Part 14 (2/2)

From it opened several small alcoves before which fancy-colored curtains hung.

Harry saw that they were intended for opium smokers, and that each would hold two persons. They were provided with soft couches instead of the usual Chinese wooden bunks.

An attendant in white came forward. Ah Lung spoke to him in Chinese and gave him money.

”I have engaged two of these rooms,” he said. ”You must take one now and pretend to smoke and go to sleep. Watch and listen for me, for I shall come into the next alcove with my man. I never smoke opium myself, but he does, and he always prefers to talk business over a pipe.”

And this programme was carried out.

Ah Lung left Harry, who lost no time in pretending to go to sleep. The curtain was drawn before the alcove.

Harry waited an hour and grew so drowsy that at last he actually did drop off, to be suddenly awakened by hearing somebody give a loud cough.

As he opened his eyes he saw a hand draw his curtain shut.

He was on the alert instantly, for he could hear two men entering the next alcove.

”And now for business,” one said. Harry recognized the voice of Ah Lung.

”Wait till I get my pipe going,” replied the second person.

The voice and accent were peculiar.

It seemed to Young King Brady that he recognized both.

”Surely I have heard that voice before,” he said to himself. ”But where?”

This was a question that as Harry lay listening he found himself unable to decide.

The pipe filling was so quickly completed and the smell which arose so different from ordinary opium that Harry concluded the man must be merely smoking some sort of opium saturated tobacco.

The talk then began.

It was precisely what Ah Lung had hinted at, a transaction in cheap opium.
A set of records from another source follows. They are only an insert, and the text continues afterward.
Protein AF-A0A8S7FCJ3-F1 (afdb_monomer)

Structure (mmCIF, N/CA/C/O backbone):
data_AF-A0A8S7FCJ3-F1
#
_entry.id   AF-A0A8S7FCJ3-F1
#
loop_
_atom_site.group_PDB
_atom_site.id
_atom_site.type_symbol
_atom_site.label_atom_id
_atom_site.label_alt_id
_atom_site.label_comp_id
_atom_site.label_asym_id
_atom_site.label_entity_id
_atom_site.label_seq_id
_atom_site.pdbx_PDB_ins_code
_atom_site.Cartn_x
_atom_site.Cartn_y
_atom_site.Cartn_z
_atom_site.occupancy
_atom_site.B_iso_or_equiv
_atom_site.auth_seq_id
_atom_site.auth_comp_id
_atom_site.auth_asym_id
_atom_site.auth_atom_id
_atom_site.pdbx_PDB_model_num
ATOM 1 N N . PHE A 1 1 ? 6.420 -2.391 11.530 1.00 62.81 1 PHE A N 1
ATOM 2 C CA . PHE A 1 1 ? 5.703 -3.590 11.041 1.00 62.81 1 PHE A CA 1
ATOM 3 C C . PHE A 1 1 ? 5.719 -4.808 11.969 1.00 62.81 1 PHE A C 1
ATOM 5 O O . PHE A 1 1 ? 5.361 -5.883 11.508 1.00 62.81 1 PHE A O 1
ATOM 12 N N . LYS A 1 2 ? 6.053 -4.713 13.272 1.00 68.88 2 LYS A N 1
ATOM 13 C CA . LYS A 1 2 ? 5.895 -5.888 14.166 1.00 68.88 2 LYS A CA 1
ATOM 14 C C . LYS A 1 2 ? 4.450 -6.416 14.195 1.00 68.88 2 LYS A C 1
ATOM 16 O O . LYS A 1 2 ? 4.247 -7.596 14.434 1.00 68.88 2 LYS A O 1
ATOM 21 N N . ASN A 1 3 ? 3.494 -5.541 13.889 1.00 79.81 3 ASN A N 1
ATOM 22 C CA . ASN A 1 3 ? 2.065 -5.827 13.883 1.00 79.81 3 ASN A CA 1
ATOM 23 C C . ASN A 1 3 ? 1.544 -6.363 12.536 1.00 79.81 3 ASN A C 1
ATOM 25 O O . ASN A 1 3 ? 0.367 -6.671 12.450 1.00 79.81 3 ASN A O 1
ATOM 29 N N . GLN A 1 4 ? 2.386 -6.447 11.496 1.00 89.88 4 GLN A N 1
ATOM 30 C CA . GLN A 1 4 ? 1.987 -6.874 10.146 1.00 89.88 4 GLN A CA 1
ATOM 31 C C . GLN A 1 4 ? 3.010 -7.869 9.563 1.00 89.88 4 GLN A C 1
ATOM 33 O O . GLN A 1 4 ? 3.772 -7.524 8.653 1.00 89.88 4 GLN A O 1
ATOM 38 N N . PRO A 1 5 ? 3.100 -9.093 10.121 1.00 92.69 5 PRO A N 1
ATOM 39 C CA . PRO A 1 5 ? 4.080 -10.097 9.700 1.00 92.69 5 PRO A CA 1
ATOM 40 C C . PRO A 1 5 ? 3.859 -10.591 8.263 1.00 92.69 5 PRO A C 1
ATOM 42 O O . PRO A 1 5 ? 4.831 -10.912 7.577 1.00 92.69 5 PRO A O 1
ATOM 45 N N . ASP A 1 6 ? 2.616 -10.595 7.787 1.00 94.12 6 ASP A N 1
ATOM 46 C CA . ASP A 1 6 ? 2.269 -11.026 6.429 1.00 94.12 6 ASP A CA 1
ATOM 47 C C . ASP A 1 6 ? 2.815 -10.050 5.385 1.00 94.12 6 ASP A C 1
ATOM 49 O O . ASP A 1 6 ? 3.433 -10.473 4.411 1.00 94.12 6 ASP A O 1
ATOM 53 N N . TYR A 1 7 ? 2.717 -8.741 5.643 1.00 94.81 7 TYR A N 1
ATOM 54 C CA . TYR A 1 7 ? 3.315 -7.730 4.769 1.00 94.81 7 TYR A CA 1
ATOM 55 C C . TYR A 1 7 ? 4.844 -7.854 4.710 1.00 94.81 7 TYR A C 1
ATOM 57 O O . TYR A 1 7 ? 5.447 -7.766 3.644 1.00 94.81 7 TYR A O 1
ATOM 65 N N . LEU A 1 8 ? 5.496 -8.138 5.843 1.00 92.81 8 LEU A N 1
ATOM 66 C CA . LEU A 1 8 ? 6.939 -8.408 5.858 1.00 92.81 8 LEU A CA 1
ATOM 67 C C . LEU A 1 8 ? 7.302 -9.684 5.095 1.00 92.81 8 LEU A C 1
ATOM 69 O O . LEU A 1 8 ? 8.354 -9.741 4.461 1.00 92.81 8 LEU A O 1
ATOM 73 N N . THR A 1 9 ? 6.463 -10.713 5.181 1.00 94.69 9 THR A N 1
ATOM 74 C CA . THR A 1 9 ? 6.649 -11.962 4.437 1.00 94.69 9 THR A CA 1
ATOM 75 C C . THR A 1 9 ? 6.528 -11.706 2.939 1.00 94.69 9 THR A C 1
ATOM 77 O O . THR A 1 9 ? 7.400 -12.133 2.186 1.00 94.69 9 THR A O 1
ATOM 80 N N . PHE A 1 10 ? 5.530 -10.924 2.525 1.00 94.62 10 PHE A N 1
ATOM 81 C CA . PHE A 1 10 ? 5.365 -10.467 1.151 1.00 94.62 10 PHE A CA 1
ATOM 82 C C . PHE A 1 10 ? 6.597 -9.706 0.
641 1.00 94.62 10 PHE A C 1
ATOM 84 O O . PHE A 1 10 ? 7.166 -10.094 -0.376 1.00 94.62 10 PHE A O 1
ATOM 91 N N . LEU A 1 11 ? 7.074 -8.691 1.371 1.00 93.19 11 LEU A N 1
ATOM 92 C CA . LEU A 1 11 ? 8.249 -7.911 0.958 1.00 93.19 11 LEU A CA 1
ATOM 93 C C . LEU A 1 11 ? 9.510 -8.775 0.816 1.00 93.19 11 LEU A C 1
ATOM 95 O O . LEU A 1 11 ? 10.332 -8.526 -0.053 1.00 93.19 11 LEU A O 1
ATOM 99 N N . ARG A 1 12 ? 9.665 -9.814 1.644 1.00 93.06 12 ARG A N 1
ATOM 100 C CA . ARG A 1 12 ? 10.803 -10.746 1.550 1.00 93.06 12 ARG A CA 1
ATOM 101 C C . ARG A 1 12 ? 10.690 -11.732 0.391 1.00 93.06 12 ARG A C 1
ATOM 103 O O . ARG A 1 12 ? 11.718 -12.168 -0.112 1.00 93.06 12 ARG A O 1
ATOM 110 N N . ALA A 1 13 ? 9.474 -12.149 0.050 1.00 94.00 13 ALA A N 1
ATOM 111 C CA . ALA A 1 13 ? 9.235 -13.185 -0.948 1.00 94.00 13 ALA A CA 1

The word smuggled was not used.

Ah Lung bought a thousand dollars worth, which was to be delivered next day at the store.
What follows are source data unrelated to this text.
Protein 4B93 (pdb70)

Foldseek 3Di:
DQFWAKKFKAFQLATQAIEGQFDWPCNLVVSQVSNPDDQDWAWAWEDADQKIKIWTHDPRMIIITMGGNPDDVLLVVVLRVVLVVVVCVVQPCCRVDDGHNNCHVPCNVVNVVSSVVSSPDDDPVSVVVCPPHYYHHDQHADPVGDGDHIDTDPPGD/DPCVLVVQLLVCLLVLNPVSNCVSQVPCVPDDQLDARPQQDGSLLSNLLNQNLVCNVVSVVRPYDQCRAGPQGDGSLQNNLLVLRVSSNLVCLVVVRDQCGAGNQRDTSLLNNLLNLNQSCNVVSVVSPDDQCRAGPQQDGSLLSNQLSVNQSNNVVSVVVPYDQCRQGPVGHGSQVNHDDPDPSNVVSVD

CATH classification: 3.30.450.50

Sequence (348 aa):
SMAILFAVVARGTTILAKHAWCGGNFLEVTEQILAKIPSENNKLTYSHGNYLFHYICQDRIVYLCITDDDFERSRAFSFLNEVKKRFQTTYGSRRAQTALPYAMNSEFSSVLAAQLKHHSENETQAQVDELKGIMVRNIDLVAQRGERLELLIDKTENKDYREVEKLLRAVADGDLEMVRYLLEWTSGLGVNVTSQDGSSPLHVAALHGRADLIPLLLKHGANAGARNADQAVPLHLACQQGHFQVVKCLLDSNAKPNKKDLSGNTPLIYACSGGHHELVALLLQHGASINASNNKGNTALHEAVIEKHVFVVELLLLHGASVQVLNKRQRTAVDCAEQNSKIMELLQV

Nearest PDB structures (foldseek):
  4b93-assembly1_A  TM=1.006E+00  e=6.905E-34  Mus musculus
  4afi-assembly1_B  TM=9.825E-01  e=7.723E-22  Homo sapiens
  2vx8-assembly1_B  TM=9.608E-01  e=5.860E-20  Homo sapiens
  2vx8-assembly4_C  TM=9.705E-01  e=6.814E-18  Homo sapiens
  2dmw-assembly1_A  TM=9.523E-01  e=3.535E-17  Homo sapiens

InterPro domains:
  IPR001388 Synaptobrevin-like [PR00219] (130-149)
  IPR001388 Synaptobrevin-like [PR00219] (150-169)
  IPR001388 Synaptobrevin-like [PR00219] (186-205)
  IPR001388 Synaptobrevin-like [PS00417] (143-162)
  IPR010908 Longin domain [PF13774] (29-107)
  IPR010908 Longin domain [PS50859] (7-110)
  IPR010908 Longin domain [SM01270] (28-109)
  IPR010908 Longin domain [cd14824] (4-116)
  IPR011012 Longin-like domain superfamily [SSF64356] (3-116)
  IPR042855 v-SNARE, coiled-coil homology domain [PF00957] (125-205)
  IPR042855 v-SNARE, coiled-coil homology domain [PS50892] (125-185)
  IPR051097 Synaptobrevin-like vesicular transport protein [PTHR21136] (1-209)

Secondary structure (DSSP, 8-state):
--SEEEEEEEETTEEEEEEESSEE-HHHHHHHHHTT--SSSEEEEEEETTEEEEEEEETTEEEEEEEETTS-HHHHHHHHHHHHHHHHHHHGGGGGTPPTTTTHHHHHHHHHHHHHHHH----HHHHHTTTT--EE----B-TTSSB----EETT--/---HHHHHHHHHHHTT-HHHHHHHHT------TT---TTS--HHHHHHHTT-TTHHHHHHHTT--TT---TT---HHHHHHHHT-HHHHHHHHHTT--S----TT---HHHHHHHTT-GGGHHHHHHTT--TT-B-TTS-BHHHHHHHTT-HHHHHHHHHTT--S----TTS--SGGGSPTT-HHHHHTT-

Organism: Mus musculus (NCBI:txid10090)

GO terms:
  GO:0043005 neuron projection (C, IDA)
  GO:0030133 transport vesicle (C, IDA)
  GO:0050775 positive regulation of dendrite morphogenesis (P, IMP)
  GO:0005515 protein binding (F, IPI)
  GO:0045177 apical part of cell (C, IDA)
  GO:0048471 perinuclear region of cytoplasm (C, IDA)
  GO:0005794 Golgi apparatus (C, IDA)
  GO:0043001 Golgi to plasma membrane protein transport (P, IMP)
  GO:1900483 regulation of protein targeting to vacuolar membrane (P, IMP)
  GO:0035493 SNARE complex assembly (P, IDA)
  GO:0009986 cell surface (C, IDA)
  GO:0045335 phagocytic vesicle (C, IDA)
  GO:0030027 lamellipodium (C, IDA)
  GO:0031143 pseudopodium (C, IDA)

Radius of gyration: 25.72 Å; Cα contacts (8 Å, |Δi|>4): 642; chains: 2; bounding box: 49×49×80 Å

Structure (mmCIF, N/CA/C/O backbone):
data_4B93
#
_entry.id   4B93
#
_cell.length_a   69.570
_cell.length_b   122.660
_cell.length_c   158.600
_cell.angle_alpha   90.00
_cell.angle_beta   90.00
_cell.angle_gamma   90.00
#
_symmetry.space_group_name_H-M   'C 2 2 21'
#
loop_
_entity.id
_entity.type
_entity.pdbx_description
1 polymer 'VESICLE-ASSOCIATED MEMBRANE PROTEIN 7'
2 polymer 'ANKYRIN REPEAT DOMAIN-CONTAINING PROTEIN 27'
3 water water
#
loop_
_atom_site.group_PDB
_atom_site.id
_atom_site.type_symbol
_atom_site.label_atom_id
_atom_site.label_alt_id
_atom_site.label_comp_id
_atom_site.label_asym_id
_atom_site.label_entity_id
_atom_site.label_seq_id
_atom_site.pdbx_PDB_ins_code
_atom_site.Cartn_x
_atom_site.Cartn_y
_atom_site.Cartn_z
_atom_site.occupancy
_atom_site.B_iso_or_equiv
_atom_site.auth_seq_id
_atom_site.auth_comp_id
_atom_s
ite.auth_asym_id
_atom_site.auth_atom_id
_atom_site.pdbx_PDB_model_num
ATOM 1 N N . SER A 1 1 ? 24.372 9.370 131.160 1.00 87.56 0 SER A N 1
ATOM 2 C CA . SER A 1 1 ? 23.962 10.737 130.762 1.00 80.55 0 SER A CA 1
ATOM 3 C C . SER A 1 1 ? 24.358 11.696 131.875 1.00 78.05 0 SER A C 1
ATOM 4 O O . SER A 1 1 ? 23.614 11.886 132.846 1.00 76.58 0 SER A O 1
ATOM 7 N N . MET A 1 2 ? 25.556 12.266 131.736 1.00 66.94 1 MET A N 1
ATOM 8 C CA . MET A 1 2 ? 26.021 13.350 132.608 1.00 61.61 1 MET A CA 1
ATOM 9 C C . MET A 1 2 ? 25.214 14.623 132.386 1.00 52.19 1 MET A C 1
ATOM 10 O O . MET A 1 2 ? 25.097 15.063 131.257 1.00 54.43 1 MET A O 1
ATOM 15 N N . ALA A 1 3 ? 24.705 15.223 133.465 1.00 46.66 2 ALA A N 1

There was considerable haggling, the talk lasting all of twenty minutes, and all this time Young King Brady was puzzling his brains to know where he had heard that voice before, but memory refused to serve him.

As for the man's English, it was almost as good as Ah Lung's, which amounts to saying that it was nearly perfect.

Harry heard, although their voices were keyed low. It vexed him to think that Ah Lung could not have spoken the man's name, but he never did once.

Now suddenly the conversation took a different turn.

”Ah, my good friend,” said Ah Lung with a sigh, ”I am in deep trouble. I know you will sympathize with me when I tell you what it is.”